Within the past decade, national scandals such as the Madoff Ponzi scheme, the AIG bailout, the Lehman Brothers bankruptcy and the “too big to fail” bailouts by the government have sorely tested shareholders and government. These scandals left the country reeling and wondering “where were the regulators?” Largely in response to these scandals, new governmental rules and regulations are now challenging organizations as never seen before. Increased government scrutiny and investor demands for transparency are increasing. Government and shareholders more than ever are demanding that organizations demonstrate a commitment to compliance and ethics.
In order to meet the increasing demands of government and shareholders, for many organizations, the role of the Chief Compliance Officer (CCO) is evolving and taking on greater importance. Traditionally viewed as a compliance cop, the CCO is being called upon to champion corporate integrity, accountability and ethics. Increasingly, CCOs are now responsible for instilling a “culture of compliance” within the organization.
Today, a CCO is likely to be a senior corporate official in charge of overseeing and managing compliance issues within an organization, ensuring, for example, that a company is complying with regulatory requirements and that the company and its employees are complying with internal policies and procedures. In highly regulated industries, such as health care and securities, the appointment of an independent CCO is mandatory.
Historically, corporations handed compliance oversight over to their general counsels. Today, the smart trend is to separate the legal and compliance responsibilities due to the inherent conflict in the roles. As far back as 1998, the Office of the Inspector General encouraged corporations to establish a truly independent compliance officer, noting in a guidance document for hospitals that:
“Freestanding compliance functions help to ensure independent and objective legal reviews and financial analyses of the institution’s compliance efforts and activities. By separating the compliance function from the key management positions of [G]eneral [C]ounsel or chief hospital financial officer…, a system of checks and balances is established to more effectively achieve the goals of the compliance program.”
Several years later, in June 2004, Lori Richards, Director of the Office of Compliance Inspections and Examinations at the Securities and Exchange Commission, spoke at the Investment Company Institute (ICI)/Independent Directors Council Mutual Fund Compliance Programs Conference, cautioning against placing the compliance program within the Legal Department or report through the General Counsel:
“Intertwining the corporate legal duties and duties of the compliance officer may create conflicts not only in the implementation of the compliance program but also in the examination of the program.”

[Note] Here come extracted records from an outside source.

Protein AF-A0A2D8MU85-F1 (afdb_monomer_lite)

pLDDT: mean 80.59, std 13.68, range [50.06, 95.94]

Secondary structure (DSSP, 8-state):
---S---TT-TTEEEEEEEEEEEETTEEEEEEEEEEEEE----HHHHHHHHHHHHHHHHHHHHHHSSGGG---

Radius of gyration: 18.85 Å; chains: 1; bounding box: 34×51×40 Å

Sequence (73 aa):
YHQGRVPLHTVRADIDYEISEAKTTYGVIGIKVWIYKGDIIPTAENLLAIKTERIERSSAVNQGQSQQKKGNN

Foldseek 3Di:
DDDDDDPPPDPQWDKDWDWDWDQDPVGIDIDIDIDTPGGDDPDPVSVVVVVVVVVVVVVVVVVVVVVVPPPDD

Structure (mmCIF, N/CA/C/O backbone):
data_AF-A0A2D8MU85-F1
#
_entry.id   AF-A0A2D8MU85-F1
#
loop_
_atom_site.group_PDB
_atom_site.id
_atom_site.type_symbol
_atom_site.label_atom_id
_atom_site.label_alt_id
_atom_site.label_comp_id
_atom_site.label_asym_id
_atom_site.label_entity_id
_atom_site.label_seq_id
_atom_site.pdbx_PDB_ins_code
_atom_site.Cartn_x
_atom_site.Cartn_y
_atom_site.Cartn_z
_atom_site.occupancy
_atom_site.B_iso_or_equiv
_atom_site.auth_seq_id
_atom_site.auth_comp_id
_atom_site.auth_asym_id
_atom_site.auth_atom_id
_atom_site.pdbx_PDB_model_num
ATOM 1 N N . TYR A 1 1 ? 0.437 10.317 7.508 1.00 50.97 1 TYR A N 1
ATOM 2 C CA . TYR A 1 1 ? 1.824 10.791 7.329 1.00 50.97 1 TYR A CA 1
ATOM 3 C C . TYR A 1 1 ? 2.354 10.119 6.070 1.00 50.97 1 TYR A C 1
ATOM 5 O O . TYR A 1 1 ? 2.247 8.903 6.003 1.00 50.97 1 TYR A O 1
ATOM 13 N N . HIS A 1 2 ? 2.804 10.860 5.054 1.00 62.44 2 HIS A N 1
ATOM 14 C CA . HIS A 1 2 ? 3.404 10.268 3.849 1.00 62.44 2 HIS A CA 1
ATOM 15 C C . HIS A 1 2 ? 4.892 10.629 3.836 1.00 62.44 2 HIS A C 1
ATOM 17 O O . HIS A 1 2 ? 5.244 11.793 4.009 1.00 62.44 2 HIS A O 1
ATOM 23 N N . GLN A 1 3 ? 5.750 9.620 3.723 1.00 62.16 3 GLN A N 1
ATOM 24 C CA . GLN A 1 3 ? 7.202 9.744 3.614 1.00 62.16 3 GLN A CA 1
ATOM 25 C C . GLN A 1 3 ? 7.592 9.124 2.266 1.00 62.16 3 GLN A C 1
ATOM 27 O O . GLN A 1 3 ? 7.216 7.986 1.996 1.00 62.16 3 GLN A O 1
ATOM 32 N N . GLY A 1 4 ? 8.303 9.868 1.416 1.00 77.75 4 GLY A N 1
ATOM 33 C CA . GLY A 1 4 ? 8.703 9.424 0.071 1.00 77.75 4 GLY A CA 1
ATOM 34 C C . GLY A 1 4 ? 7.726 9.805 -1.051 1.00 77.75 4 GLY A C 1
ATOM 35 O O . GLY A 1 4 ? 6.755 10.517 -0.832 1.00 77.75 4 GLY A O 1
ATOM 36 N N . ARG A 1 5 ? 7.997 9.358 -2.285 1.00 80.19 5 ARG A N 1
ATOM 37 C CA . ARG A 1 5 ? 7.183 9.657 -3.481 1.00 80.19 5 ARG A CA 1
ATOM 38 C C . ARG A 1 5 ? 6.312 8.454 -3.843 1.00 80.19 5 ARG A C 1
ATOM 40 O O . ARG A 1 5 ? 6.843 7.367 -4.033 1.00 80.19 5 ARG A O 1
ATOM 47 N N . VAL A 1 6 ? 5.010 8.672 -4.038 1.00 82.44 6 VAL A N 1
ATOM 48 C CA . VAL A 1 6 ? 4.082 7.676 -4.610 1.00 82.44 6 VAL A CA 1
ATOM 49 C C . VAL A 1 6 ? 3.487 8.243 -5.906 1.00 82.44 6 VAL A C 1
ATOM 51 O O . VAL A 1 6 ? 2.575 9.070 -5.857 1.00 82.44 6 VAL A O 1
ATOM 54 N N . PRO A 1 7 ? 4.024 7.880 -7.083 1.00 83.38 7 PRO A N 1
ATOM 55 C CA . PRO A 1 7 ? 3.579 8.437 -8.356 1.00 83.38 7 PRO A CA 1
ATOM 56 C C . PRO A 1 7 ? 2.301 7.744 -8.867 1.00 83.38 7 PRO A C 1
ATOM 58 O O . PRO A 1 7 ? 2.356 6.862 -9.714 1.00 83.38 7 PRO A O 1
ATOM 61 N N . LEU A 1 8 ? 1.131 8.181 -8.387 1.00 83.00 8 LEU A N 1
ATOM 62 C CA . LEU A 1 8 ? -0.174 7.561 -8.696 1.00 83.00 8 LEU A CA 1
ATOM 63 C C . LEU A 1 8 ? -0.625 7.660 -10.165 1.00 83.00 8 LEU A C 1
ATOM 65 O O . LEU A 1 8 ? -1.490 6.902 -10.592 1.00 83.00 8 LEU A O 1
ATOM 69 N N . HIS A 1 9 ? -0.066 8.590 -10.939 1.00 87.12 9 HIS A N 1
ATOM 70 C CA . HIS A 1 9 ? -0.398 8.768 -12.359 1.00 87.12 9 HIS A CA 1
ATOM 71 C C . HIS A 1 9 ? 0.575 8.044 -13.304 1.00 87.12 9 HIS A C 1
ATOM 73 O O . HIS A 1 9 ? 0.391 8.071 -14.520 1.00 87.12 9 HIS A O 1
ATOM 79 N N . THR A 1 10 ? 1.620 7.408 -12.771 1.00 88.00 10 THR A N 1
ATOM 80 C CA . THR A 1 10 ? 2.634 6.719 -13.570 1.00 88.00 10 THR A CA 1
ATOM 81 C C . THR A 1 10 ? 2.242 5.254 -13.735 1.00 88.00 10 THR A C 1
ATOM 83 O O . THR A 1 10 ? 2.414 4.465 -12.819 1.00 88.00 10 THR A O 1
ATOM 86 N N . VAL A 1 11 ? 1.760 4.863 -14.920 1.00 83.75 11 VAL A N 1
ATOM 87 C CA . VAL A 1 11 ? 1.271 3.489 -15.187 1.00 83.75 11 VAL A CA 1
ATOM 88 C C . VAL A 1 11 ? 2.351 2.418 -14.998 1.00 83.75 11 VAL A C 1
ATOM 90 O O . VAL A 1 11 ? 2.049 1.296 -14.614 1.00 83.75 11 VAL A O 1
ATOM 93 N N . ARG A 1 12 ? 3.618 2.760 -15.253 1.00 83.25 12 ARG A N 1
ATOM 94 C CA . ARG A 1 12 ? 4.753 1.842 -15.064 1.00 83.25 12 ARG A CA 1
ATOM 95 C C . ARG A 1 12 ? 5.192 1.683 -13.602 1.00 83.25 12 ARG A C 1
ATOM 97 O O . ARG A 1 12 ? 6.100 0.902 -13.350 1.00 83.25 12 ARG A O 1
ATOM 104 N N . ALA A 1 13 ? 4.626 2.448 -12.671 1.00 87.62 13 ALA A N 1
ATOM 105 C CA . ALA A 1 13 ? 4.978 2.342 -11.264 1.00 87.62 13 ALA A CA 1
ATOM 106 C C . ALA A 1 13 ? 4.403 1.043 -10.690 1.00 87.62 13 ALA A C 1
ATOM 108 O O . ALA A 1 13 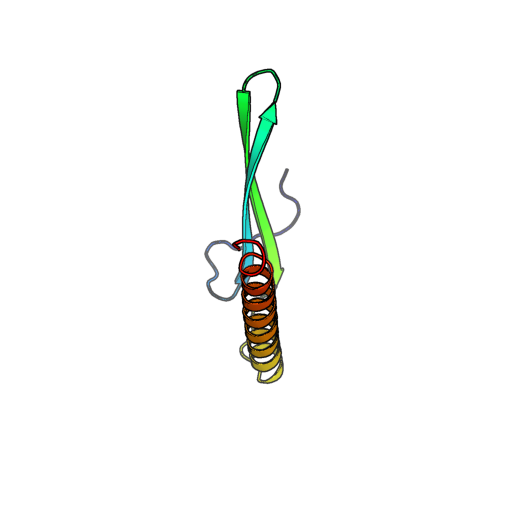? 3.203 0.794 -10.801 1.00 87.62 13 ALA A O 1
ATOM 109 N N . ASP A 1 14 ? 5.255 0.242 -10.058 1.00 87.31 14 ASP A N 1
ATOM 110 C CA . ASP A 1 14 ? 4.837 -0.910 -9.272 1.00 87.31 14 ASP A CA 1
ATOM 111 C C . ASP A 1 14 ? 4.270 -0.422 -7.938 1.00 87.31 14 ASP A C 1
ATOM 113 O O . ASP A 1 14 ? 4.998 0.098 -7.078 1.00 87.31 14 ASP A O 1
ATOM 117 N N . ILE A 1 15 ? 2.949 -0.516 -7.801 1.00 88.31 15 ILE A N 1
ATOM 118 C CA . ILE A 1 15 ? 2.218 -0.060 -6.624 1.00 88.31 15 ILE A CA 1
ATOM 119 C C . ILE A 1 15 ? 1.364 -1.214 -6.112 1.00 88.31 15 ILE A C 1
ATOM 121 O O . ILE A 1 15 ? 0.363 -1.578 -6.732 1.00 88.31 15 ILE A O 1
ATOM 125 N N . ASP A 1 16 ? 1.711 -1.717 -4.931 1.00 88.69 16 ASP A N 1
ATOM 126 C CA . ASP A 1 16 ? 0.823 -2.597 -4.182 1.00 88.69 16 ASP A CA 1
ATOM 127 C C . ASP A 1 16 ? -0.250 -1.753 -3.498 1.00 88.69 16 ASP A C 1
ATOM 129 O O . ASP A 1 16 ? 0.043 -0.743 -2.845 1.00 88.69 16 ASP A O 1
ATOM 133 N N . TYR A 1 17 ? -1.497 -2.188 -3.639 1.00 90.50 17 TYR A N 1
ATOM 134 C CA . TYR A 1 17 ? -2.660 -1.521 -3.082 1.00 90.50 17 TYR A CA 1
ATOM 135 C C . TYR A 1 17 ? -3.512 -2.500 -2.281 1.00 90.50 17 TYR A C 1
ATOM 137 O O . TYR A 1 17 ? -3.908 -3.544 -2.798 1.00 90.50 17 TYR A O 1
ATOM 145 N N . GLU A 1 18 ? -3.846 -2.126 -1.047 1.00 92.81 18 GLU A N 1
ATOM 146 C CA . GLU A 1 18 ? -4.734 -2.912 -0.195 1.00 92.81 18 GLU A CA 1
ATOM 147 C C . GLU A 1 18 ? -5.646 -2.013 0.649 1.00 92.81 18 GLU A C 1
ATOM 149 O O . GLU A 1 18 ? -5.297 -0.887 1.030 1.00 92.81 18 GLU A O 1
ATOM 154 N N . ILE A 1 19 ? -6.843 -2.528 0.931 1.00 95.25 19 ILE A N 1
ATOM 155 C CA . ILE A 1 19 ? -7.809 -1.937 1.854 1.00 95.25 19 ILE A CA 1
ATOM 156 C C . ILE A 1 19 ? -8.062 -2.942 2.967 1.00 95.25 19 ILE A C 1
ATOM 158 O O . ILE A 1 19 ? -8.308 -4.114 2.692 1.00 95.25 19 ILE A O 1
ATOM 162 N N . SER A 1 20 ? -8.057 -2.470 4.209 1.00 94.75 20 SER A N 1
ATOM 163 C CA . SER A 1 20 ? -8.429 -3.277 5.367 1.00 94.75 20 SER A CA 1
ATOM 164 C C . SER A 1 20 ? -9.289 -2.475 6.336 1.00 94.75 20 SER A C 1
ATOM 166 O O . SER A 1 20 ? -9.191 -1.250 6.412 1.00 94.75 20 SER A O 1
ATOM 168 N N . GLU A 1 21 ? -10.148 -3.164 7.076 1.00 94.69 21 GLU A N 1
ATOM 169 C CA . GLU A 1 21 ? -11.061 -2.569 8.047 1.00 94.69 21 GLU A CA 1
ATOM 170 C C . GLU A 1 21 ? -10.660 -2.976 9.467 1.00 94.69 21 GLU A C 1
ATOM 172 O O . GLU A 1 21 ? -10.555 -4.161 9.787 1.00 94.69 21 GLU A O 1
ATOM 177 N N . ALA A 1 22 ? -10.479 -1.993 10.348 1.00 95.62 22 ALA A N 1
ATOM 178 C CA . ALA A 1 22 ? -10.223 -2.214 11.764 1.00 95.62 22 ALA A CA 1
ATOM 179 C C . ALA A 1 22 ? -11.513 -2.024 12.571 1.00 95.62 22 ALA A C 1
ATOM 181 O O . ALA A 1 22 ? -12.066 -0.925 12.640 1.00 95.62 22 ALA A O 1
ATOM 182 N N . LYS A 1 23 ? -11.990 -3.099 13.209 1.00 95.94 23 LYS A N 1
ATOM 183 C CA . LYS A 1 23 ? -13.141 -3.060 14.123 1.00 95.94 23 LYS A CA 1
ATOM 184 C C . LYS A 1 23 ? -12.677 -2.592 15.500 1.00 95.94 23 LYS A C 1
ATOM 186 O O . LYS A 1 23 ? -11.880 -3.264 16.147 1.00 95.94 23 LYS A O 1
ATOM 191 N N . THR A 1 24 ? -13.178 -1.449 15.945 1.00 95.19 24 THR A N 1
ATOM 192 C CA . THR A 1 24 ? -12.864 -0.845 17.246 1.00 95.19 24 THR A CA 1
ATOM 193 C C . THR A 1 24 ? -14.130 -0.705 18.089 1.00 95.19 24 THR A C 1
ATOM 195 O O . THR A 1 24 ? -15.244 -0.812 17.578 1.00 95.19 24 THR A O 1
ATOM 198 N N . THR A 1 25 ? -13.976 -0.433 19.386 1.00 94.62 25 THR A N 1
ATOM 199 C CA . THR A 1 25 ? -15.089 -0.294 20.344 1.00 94.62 25 THR A CA 1
ATOM 200 C C . THR A 1 25 ? -16.128 0.752 19.928 1.00 94.62 25 THR A C 1
ATOM 202 O O . THR A 1 25 ? -17.301 0.616 20.256 1.00 94.62 25 THR A O 1
ATOM 205 N N . TYR A 1 26 ? -15.709 1.781 19.188 1.00 92.38 26 TYR A N 1
ATOM 206 C CA . TYR A 1 26 ? -16.562 2.898 18.770 1.00 92.38 26 TYR A CA 1
ATOM 207 C C . TYR A 1 26 ? -16.987 2.831 17.295 1.00 92.38 26 TYR A C 1
ATOM 209 O O . TYR A 1 26 ? -17.650 3.747 16.815 1.00 92.38 26 TYR A O 1
ATOM 217 N N . GLY A 1 27 ? -16.620 1.769 16.569 1.00 94.38 27 GLY A N 1
ATOM 218 C CA . GLY A 1 27 ? -16.982 1.594 15.162 1.00 94.38 27 GLY A CA 1
ATOM 219 C C . GLY A 1 27 ? -15.858 1.017 14.304 1.00 94.38 27 GLY A C 1
ATOM 220 O O . GLY A 1 27 ? -14.896 0.436 14.807 1.00 94.38 27 GLY A O 1
ATOM 221 N N . VAL A 1 28 ? -15.987 1.174 12.986 1.00 95.88 28 VAL A N 1
ATOM 222 C CA . VAL A 1 28 ? -15.046 0.631 11.997 1.00 95.88 28 VAL A CA 1
ATOM 223 C C . VAL A 1 28 ? -14.176 1.747 11.423 1.00 95.88 28 VAL A C 1
ATOM 225 O O . VAL A 1 28 ? -14.688 2.778 10.992 1.00 95.88 28 VAL A O 1
ATOM 228 N N . ILE A 1 29 ? -12.862 1.529 11.395 1.00 95.44 29 ILE A N 1
ATOM 229 C CA . ILE A 1 29 ? -11.885 2.422 10.769 1.00 95.44 29 ILE A CA 1
ATOM 230 C C . ILE A 1 29 ? -11.406 1.775 9.470 1.00 95.44 29 ILE A C 1
ATOM 232 O O . ILE A 1 29 ? -10.859 0.674 9.487 1.00 95.44 29 ILE A O 1
ATOM 236 N N . GLY A 1 30 ? -11.583 2.467 8.347 1.00 95.69 30 GLY A N 1
ATOM 237 C CA . GLY A 1 30 ? -11.029 2.046 7.062 1.00 95.69 30 GLY A CA 1
ATOM 238 C C . GLY A 1 30 ? -9.558 2.442 6.930 1.00 95.69 30 GLY A C 1
ATOM 239 O O . GLY A 1 30 ? -9.200 3.601 7.141 1.00 95.69 30 GLY A O 1
ATOM 240 N N . ILE A 1 31 ? -8.712 1.489 6.548 1.00 94.31 31 ILE A N 1
ATOM 241 C CA . ILE A 1 31 ? -7.286 1.679 6.285 1.00 94.31 31 ILE A CA 1
ATOM 242 C C . ILE A 1 31 ? -7.048 1.450 4.795 1.00 94.31 31 ILE A C 1
ATOM 244 O O . ILE A 1 31 ? -7.427 0.421 4.240 1.00 94.31 31 ILE A O 1
ATOM 248 N N . LYS A 1 32 ? -6.404 2.421 4.146 1.00 94.44 32 LYS A N 1
ATOM 249 C CA . LYS A 1 32 ? -6.035 2.369 2.731 1.00 94.44 32 LYS A CA 1
ATOM 250 C C . LYS A 1 32 ? -4.523 2.511 2.618 1.00 94.44 32 LYS A C 1
ATOM 252 O O . LYS A 1 32 ? -3.980 3.528 3.051 1.00 94.44 32 LYS A O 1
ATOM 257 N N . VAL A 1 33 ? -3.858 1.496 2.070 1.00 90.88 33 VAL A N 1
ATOM 258 C CA . VAL A 1 33 ? -2.392 1.427 2.006 1.00 90.88 33 VAL A CA 1
ATOM 259 C C . VAL A 1 33 ? -1.933 1.354 0.557 1.00 90.88 33 VAL A C 1
ATOM 261 O O . VAL A 1 33 ? -2.503 0.625 -0.253 1.00 90.88 33 VAL A O 1
ATOM 264 N N . TRP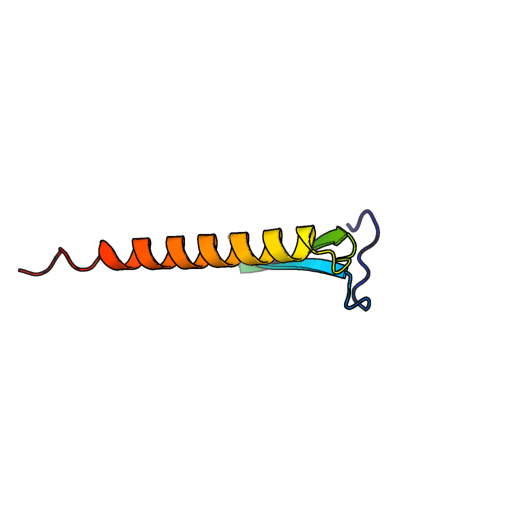 A 1 34 ? -0.886 2.120 0.253 1.00 92.19 34 TRP A N 1
ATOM 265 C CA . TRP A 1 34 ? -0.164 2.071 -1.013 1.00 92.19 34 TRP A CA 1
ATOM 266 C C . TRP A 1 34 ? 1.323 1.914 -0.738 1.00 92.19 34 TRP A C 1
ATOM 268 O O . TRP A 1 34 ? 1.884 2.688 0.043 1.00 92.19 34 TRP A O 1
ATOM 278 N N . ILE A 1 35 ? 1.959 0.953 -1.400 1.00 88.88 35 ILE A N 1
ATOM 279 C CA . ILE A 1 35 ? 3.397 0.705 -1.292 1.00 88.88 35 ILE A CA 1
ATOM 280 C C . ILE A 1 35 ? 3.999 0.825 -2.688 1.00 88.88 35 ILE A C 1
ATOM 282 O O . ILE A 1 35 ? 3.699 0.025 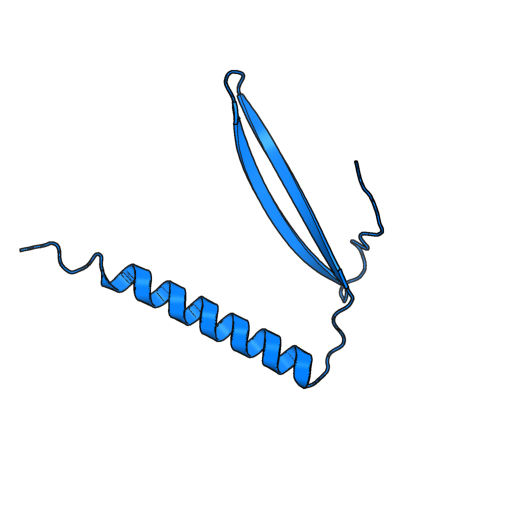-3.568 1.00 88.88 35 ILE A O 1
ATOM 286 N N . TYR A 1 36 ? 4.843 1.838 -2.888 1.00 89.56 36 TYR A N 1
ATOM 287 C CA . TYR A 1 36 ? 5.592 2.017 -4.130 1.00 89.56 36 TYR A CA 1
ATOM 288 C C . TYR A 1 36 ? 6.898 1.218 -4.065 1.00 89.56 36 TYR A C 1
ATOM 290 O O . TYR A 1 36 ? 7.749 1.505 -3.221 1.00 89.56 36 TYR A O 1
ATOM 298 N N . LYS A 1 37 ? 7.051 0.226 -4.950 1.00 86.69 37 LYS A N 1
ATOM 299 C CA . LYS A 1 37 ? 8.232 -0.658 -5.010 1.00 86.69 37 LYS A CA 1
ATOM 300 C C . LYS A 1 37 ? 9.276 -0.229 -6.044 1.00 86.69 37 LYS A C 1
ATOM 302 O O . LYS A 1 37 ? 10.387 -0.750 -6.038 1.00 86.69 37 LYS A O 1
ATOM 307 N N . GLY A 1 38 ? 8.948 0.733 -6.904 1.00 87.00 38 GLY A N 1
ATOM 308 C CA . GLY A 1 38 ? 9.798 1.172 -8.013 1.00 87.00 38 GLY A CA 1
ATOM 309 C C . GLY A 1 38 ? 9.042 1.179 -9.340 1.00 87.00 38 GLY A C 1
ATOM 310 O O . GLY A 1 38 ? 7.832 0.988 -9.369 1.00 87.00 38 GLY A O 1
ATOM 311 N N . ASP A 1 39 ? 9.747 1.406 -10.446 1.00 88.00 39 ASP A N 1
ATOM 312 C CA . ASP A 1 39 ? 9.170 1.316 -11.791 1.00 88.00 39 ASP A CA 1
ATOM 313 C C . ASP A 1 39 ? 9.404 -0.090 -12.371 1.00 88.00 39 ASP A C 1
ATOM 315 O O . ASP A 1 39 ? 10.528 -0.595 -12.352 1.00 88.00 39 ASP A O 1
ATOM 319 N N . ILE A 1 40 ? 8.371 -0.702 -12.958 1.00 83.62 40 ILE A N 1
ATOM 320 C CA . ILE A 1 40 ? 8.503 -1.954 -13.710 1.00 83.62 40 ILE A CA 1
ATOM 321 C C . ILE A 1 40 ? 9.065 -1.624 -15.089 1.00 83.62 40 ILE A C 1
ATOM 323 O O . ILE A 1 40 ? 8.383 -1.071 -15.956 1.00 83.62 40 ILE A O 1
ATOM 327 N N . ILE A 1 41 ? 10.319 -2.000 -15.315 1.00 84.69 41 ILE A N 1
ATOM 328 C CA . ILE A 1 41 ? 10.914 -2.010 -16.651 1.00 84.69 41 ILE A CA 1
ATOM 329 C C . ILE A 1 41 ? 10.659 -3.402 -17.243 1.00 84.69 41 ILE A C 1
ATOM 331 O O . ILE A 1 41 ? 10.997 -4.391 -16.589 1.00 84.69 41 ILE A O 1
ATOM 335 N N . PRO A 1 42 ? 10.061 -3.528 -18.444 1.00 78.12 42 PRO A N 1
ATOM 336 C CA . PRO A 1 42 ? 9.807 -4.823 -19.067 1.00 78.12 42 PRO A CA 1
ATOM 337 C C . PRO A 1 42 ? 11.126 -5.449 -19.545 1.00 78.12 42 PRO A C 1
ATOM 339 O O . PRO A 1 42 ? 11.510 -5.340 -20.706 1.00 78.12 42 PRO A O 1
ATOM 342 N N . THR A 1 43 ? 11.839 -6.091 -18.626 1.00 85.94 43 THR A N 1
ATOM 343 C CA . THR A 1 43 ? 13.000 -6.941 -18.894 1.00 85.94 43 THR A CA 1
ATOM 344 C C . THR A 1 43 ? 12.581 -8.408 -18.860 1.00 85.94 43 THR A C 1
ATOM 346 O O . THR A 1 43 ? 11.587 -8.772 -18.229 1.00 85.94 43 THR A O 1
ATOM 349 N N . ALA A 1 44 ? 13.344 -9.275 -19.533 1.00 84.50 44 ALA A N 1
ATOM 350 C CA . ALA A 1 44 ? 13.079 -10.715 -19.526 1.00 84.50 44 ALA A CA 1
ATOM 351 C C . ALA A 1 44 ? 13.041 -11.286 -18.094 1.00 84.50 44 ALA A C 1
ATOM 353 O O . ALA A 1 44 ? 12.175 -12.096 -17.781 1.00 84.50 44 ALA A O 1
ATOM 354 N N . GLU A 1 45 ? 13.923 -10.808 -17.217 1.00 84.44 45 GLU A N 1
ATOM 355 C CA . GLU A 1 45 ? 13.990 -11.188 -15.802 1.00 84.44 45 GLU A CA 1
ATOM 356 C C . GLU A 1 45 ? 12.712 -10.818 -15.031 1.00 84.44 45 GLU A C 1
ATOM 358 O O . GLU A 1 45 ? 12.090 -11.690 -14.423 1.00 84.44 45 GLU A O 1
ATOM 363 N N . ASN A 1 46 ? 12.250 -9.566 -15.140 1.00 81.56 46 ASN A N 1
ATOM 364 C CA . ASN A 1 46 ? 11.034 -9.103 -14.463 1.00 81.56 46 ASN A CA 1
ATOM 365 C C . ASN A 1 46 ? 9.787 -9.864 -14.940 1.00 81.56 46 ASN A C 1
ATOM 367 O O . ASN A 1 46 ? 8.910 -10.202 -14.147 1.00 81.56 46 ASN A O 1
ATOM 371 N N . LEU A 1 47 ? 9.711 -10.186 -16.236 1.00 84.00 47 LEU A N 1
ATOM 372 C CA . LEU A 1 47 ? 8.607 -10.972 -16.791 1.00 84.00 47 LEU A CA 1
ATOM 373 C C . LEU A 1 47 ? 8.596 -12.414 -16.270 1.00 84.00 47 LEU A C 1
ATOM 375 O O . LEU A 1 47 ? 7.521 -12.965 -16.020 1.00 84.00 47 LEU A O 1
ATOM 379 N N . LEU A 1 48 ? 9.772 -13.026 -16.102 1.00 86.69 48 LEU A N 1
ATOM 380 C CA . LEU A 1 48 ? 9.895 -14.361 -15.519 1.00 86.69 48 LEU A CA 1
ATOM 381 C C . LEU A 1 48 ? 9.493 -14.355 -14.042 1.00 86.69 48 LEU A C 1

A system of checks and balances is important to the creation of a “culture of compliance.” Richards went on to quote Paul Roye, Director of the SEC’s Division of Investment Management, who told a gathering of ICI professionals:
“True reform must also rest on the establishment and nurturing of a culture of fiduciary responsibility that comes from within the industry, not just one that is imposed from the outside through regulation or legislation.”
For a CCO to be tasked with the establishment of a “culture of compliance,” it is essential that the CCO have the autonomy, resources and support of the Board of Directors. A seat in the C-Suite is also a prerequisite. This show of support and visibility gives the CCO the credibility within the organization to carry out the compliance goals.
The evolution of the CCO’s role has been dramatic over the last decade, from cop to senior executive, and the role of the CCO will continue to evolve through best practices and a changing business and regulatory landscape. While the evolution is viewed as positive by all, the true test for a CCO is the corporation’s ability to avoid scandal and prosecution.